▶ What to produce:
Where the data below shows a picture, leave that picture out and copy the rest exactly.

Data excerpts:
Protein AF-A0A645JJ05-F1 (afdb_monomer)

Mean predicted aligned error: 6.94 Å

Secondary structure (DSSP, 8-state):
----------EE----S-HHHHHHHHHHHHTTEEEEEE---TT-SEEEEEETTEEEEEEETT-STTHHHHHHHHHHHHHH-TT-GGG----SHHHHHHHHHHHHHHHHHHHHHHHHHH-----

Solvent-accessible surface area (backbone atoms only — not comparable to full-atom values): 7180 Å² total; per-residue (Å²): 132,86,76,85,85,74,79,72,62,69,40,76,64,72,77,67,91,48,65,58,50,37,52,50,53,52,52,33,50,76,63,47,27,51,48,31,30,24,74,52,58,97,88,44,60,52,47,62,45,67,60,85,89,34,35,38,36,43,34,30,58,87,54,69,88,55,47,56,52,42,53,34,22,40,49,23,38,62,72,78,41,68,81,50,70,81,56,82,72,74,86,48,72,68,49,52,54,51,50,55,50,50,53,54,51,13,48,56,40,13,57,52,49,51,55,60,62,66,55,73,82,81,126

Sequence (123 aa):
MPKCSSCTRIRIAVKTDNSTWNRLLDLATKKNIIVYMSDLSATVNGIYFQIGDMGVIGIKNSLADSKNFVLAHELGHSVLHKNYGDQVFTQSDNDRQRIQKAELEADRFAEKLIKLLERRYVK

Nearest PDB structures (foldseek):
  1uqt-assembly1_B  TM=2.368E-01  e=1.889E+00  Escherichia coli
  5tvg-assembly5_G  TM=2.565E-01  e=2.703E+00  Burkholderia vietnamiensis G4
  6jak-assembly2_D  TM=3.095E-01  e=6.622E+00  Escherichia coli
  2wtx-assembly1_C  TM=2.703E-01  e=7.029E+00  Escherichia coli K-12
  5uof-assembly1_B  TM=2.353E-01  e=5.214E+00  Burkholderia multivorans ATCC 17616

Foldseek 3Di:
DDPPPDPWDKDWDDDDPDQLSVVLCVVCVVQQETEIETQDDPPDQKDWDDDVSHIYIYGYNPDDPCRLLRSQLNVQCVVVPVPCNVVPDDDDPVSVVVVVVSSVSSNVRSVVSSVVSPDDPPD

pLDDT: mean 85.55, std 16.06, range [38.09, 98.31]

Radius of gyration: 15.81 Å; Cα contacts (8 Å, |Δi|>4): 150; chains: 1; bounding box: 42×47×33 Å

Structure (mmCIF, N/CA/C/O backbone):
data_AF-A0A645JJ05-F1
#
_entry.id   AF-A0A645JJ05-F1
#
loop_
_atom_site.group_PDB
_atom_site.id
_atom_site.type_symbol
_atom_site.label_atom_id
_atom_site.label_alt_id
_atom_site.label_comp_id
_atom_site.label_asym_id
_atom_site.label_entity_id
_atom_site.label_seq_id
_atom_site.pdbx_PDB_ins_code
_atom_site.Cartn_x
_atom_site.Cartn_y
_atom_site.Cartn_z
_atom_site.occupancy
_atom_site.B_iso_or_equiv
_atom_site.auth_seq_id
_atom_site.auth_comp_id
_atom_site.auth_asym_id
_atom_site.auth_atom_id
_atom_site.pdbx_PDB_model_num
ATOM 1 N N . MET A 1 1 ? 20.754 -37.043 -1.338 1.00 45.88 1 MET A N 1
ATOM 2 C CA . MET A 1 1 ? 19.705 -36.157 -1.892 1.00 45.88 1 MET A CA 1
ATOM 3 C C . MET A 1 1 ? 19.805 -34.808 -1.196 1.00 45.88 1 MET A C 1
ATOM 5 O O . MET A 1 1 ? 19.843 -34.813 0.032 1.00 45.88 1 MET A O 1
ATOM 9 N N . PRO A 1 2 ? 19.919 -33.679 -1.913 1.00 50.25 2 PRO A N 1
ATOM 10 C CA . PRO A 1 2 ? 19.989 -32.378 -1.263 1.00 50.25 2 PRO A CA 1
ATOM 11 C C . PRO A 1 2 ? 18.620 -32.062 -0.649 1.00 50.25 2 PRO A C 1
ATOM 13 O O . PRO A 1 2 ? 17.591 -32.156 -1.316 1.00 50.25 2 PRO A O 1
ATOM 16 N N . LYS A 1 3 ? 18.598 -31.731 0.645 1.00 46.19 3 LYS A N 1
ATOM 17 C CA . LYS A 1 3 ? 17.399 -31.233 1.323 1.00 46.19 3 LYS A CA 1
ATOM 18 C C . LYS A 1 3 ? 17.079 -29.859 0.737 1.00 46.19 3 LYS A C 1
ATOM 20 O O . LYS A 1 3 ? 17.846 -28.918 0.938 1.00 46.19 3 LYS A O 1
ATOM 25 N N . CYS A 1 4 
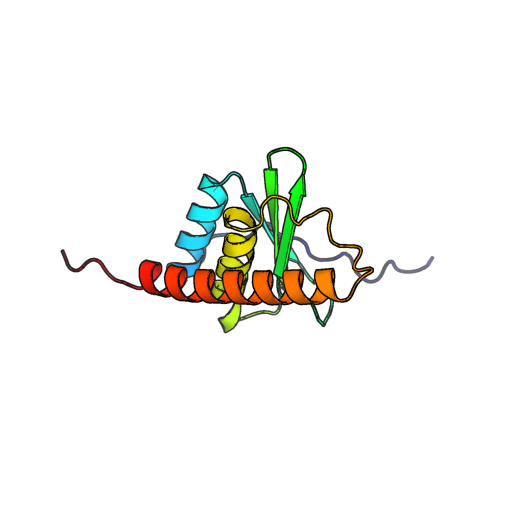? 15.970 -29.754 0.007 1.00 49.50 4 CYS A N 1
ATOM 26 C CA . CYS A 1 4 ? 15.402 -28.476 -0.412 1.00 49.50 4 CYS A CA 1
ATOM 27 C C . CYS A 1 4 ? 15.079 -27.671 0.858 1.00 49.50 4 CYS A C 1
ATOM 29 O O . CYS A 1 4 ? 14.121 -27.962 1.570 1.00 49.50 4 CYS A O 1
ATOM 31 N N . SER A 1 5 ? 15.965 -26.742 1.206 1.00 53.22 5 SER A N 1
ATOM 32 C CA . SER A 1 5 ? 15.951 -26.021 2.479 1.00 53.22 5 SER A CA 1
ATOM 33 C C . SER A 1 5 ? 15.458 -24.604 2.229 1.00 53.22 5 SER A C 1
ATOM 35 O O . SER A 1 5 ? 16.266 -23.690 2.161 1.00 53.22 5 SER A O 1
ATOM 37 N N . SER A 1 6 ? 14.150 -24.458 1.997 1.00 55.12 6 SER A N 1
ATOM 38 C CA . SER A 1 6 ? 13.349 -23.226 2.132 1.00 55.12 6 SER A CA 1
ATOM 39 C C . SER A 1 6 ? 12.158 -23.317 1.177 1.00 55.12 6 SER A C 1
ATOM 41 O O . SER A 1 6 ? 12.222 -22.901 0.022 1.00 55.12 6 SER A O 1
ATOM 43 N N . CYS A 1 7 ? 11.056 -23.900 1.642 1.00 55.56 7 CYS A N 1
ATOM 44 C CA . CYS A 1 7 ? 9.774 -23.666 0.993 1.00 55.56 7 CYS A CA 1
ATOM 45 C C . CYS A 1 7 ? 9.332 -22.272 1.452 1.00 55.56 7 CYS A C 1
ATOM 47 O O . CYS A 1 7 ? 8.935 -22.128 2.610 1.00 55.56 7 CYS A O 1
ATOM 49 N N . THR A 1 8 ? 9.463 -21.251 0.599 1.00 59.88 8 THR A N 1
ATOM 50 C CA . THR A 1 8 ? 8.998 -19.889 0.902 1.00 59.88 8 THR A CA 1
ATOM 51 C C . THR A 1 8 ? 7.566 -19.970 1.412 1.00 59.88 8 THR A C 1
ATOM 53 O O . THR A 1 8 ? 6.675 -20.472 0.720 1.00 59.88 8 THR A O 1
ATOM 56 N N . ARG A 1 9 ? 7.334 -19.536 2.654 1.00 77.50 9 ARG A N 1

▶ Written solution:
Protein AF-A0A645JJ05-F1 (afdb_monomer)

Mean predicted aligned error: 6.94 Å

Secondary structure (DSSP, 8-state):
----------EE----S-HHHHHHHHHHHHTTEEEEEE---TT-SEEEEEETTEEEEEEETT-STTHHHHHHHHHHHHHH-TT-GGG----SHHHHHHHHHHHHHHHHHHHHHHHHHH-----

Solvent-accessible surface area (backbone atoms only — not comparable to full-atom values): 7180 Å² total; per-residue (Å²): 132,86,76,85,85,74,79,72,62,69,40,76,64,72,77,67,91,48,65,58,50,37,52,50,53,52,52,33,50,76,63,47,27,51,48,31,30,24,74,52,58,97,88,44,60,52,47,62,45,67,60,85,89,34,35,38,36,43,34,30,58,87,54,69,88,55,47,56,52,42,53,34,22,40,49,23,38,62,72,78,41,68,81,50,70,81,56,82,72,74,86,48,72,68,49,52,54,51,50,55,50,50,53,54,51,13,48,56,40,13,57,52,49,51,55,60,62,66,55,73,82,81,126

Sequence (123 aa):
MPKCSSCTRIRIAVKTDNSTWNRLLDLATKKNIIVYMSDLSATVNGIYFQIGDMGVIGIKNSLADSKNFVLAHELGHSVLHKNYGDQVFTQSDNDRQRIQKAELEADRFAEKLIKLLERRYVK

Nearest PDB structures (foldseek):
  1uqt-assembly1_B  TM=2.368E-01  e=1.889E+00  Escherichia coli
  5tvg-assembly5_G  TM=2.565E-01  e=2.703E+00  Burkholderia vietnamiensis G4
  6jak-assembly2_D  TM=3.095E-01  e=6.622E+00  Escherichia coli
  2wtx-assembly1_C  TM=2.703E-01  e=7.029E+00  Escherichia coli K-12
  5uof-assembly1_B  TM=2.353E-01  e=5.214E+00  Burkholderia multivorans ATCC 17616

Foldseek 3Di:
DDPPPDPWDKDWDDDDPDQLSVVLCVVCVVQQETEIETQDDPPDQKDWDDDVSHIYIYGYNPDDPCRLLRSQLNVQCVVVPVPCNVVPDDDDPVSVVVVVVSSVSSNVRSVVSSVVSPDDPPD

pLDDT: mean 85.55, std 16.06, range [38.09, 98.31]

Radius of gyration: 15.81 Å; Cα contacts (8 Å, |Δi|>4): 150; chains: 1; bounding box: 42×47×33 Å

Structure (mmCIF, N/CA/C/O backbone):
data_AF-A0A645JJ05-F1
#
_entry.id   AF-A0A645JJ05-F1
#
loop_
_atom_site.group_PDB
_atom_site.id
_atom_site.type_symbol
_atom_site.label_atom_id
_atom_site.label_alt_id
_atom_site.label_comp_id
_atom_site.label_asym_id
_atom_site.label_entity_id
_atom_site.label_seq_id
_atom_site.pdbx_PDB_ins_code
_atom_site.Cartn_x
_atom_site.Cartn_y
_atom_site.Cartn_z
_atom_site.occupancy
_atom_site.B_iso_or_equiv
_atom_site.auth_seq_id
_atom_site.auth_comp_id
_atom_site.auth_asym_id
_atom_site.auth_atom_id
_atom_site.pdbx_PDB_model_num
ATOM 1 N N . MET A 1 1 ? 20.754 -37.043 -1.338 1.00 45.88 1 MET A N 1
ATOM 2 C CA . MET A 1 1 ? 19.705 -36.157 -1.892 1.00 45.88 1 MET A CA 1
ATOM 3 C C . MET A 1 1 ? 19.805 -34.808 -1.196 1.00 45.88 1 MET A C 1
ATOM 5 O O . MET A 1 1 ? 19.843 -34.813 0.032 1.00 45.88 1 MET A O 1
ATOM 9 N N . PRO A 1 2 ? 19.919 -33.679 -1.913 1.00 50.25 2 PRO A N 1
ATOM 10 C CA . PRO A 1 2 ? 19.989 -32.378 -1.263 1.00 50.25 2 PRO A CA 1
ATOM 11 C C . PRO A 1 2 ? 18.620 -32.062 -0.649 1.00 50.25 2 PRO A C 1
ATOM 13 O O . PRO A 1 2 ? 17.591 -32.156 -1.316 1.00 50.25 2 PRO A O 1
ATOM 16 N N . LYS A 1 3 ? 18.598 -31.731 0.645 1.00 46.19 3 LYS A N 1
ATOM 17 C CA . LYS A 1 3 ? 17.399 -31.233 1.323 1.00 46.19 3 LYS A CA 1
ATOM 18 C C . LYS A 1 3 ? 17.079 -29.859 0.737 1.00 46.19 3 LYS A C 1
ATOM 20 O O . LYS A 1 3 ? 17.846 -28.918 0.938 1.00 46.19 3 LYS A O 1
ATOM 25 N N . CYS A 1 4 
? 15.970 -29.754 0.007 1.00 49.50 4 CYS A N 1
ATOM 26 C CA . CYS A 1 4 ? 15.402 -28.476 -0.412 1.00 49.50 4 CYS A CA 1
ATOM 27 C C . CYS A 1 4 ? 15.079 -27.671 0.858 1.00 49.50 4 CYS A C 1
ATOM 29 O O . CYS A 1 4 ? 14.121 -27.962 1.570 1.00 49.50 4 CYS A O 1
ATOM 31 N N . SER A 1 5 ? 15.965 -26.742 1.206 1.00 53.22 5 SER A N 1
ATOM 32 C CA . SER A 1 5 ? 15.951 -26.021 2.479 1.00 53.22 5 SER A CA 1
ATOM 33 C C . SER A 1 5 ? 15.458 -24.604 2.229 1.00 53.22 5 SER A C 1
ATOM 35 O O . SER A 1 5 ? 16.266 -23.690 2.161 1.00 53.22 5 SER A O 1
ATOM 37 N N . SER A 1 6 ? 14.150 -24.458 1.997 1.00 55.12 6 SER A N 1
ATOM 38 C CA . SER A 1 6 ? 13.349 -23.226 2.132 1.00 55.12 6 SER A CA 1
ATOM 39 C C . SER A 1 6 ? 12.158 -23.317 1.177 1.00 55.12 6 SER A C 1
ATOM 41 O O . SER A 1 6 ? 12.222 -22.901 0.022 1.00 55.12 6 SER A O 1
ATOM 43 N N . CYS A 1 7 ? 11.056 -23.900 1.642 1.00 55.56 7 CYS A N 1
ATOM 44 C CA . CYS A 1 7 ? 9.774 -23.666 0.993 1.00 55.56 7 CYS A CA 1
ATOM 45 C C . CYS A 1 7 ? 9.332 -22.272 1.452 1.00 55.56 7 CYS A C 1
ATOM 47 O O . CYS A 1 7 ? 8.935 -22.128 2.610 1.00 55.56 7 CYS A O 1
ATOM 49 N N . THR A 1 8 ? 9.463 -21.251 0.599 1.00 59.88 8 THR A N 1
ATOM 50 C CA . THR A 1 8 ? 8.998 -19.889 0.902 1.00 59.88 8 THR A CA 1
ATOM 51 C C . THR A 1 8 ? 7.566 -19.970 1.412 1.00 59.88 8 THR A C 1
ATOM 53 O O . THR A 1 8 ? 6.675 -20.472 0.720 1.00 59.88 8 THR A O 1
ATOM 56 N N . ARG A 1 9 ? 7.334 -19.536 2.654 1.00 77.50 9 ARG A N 1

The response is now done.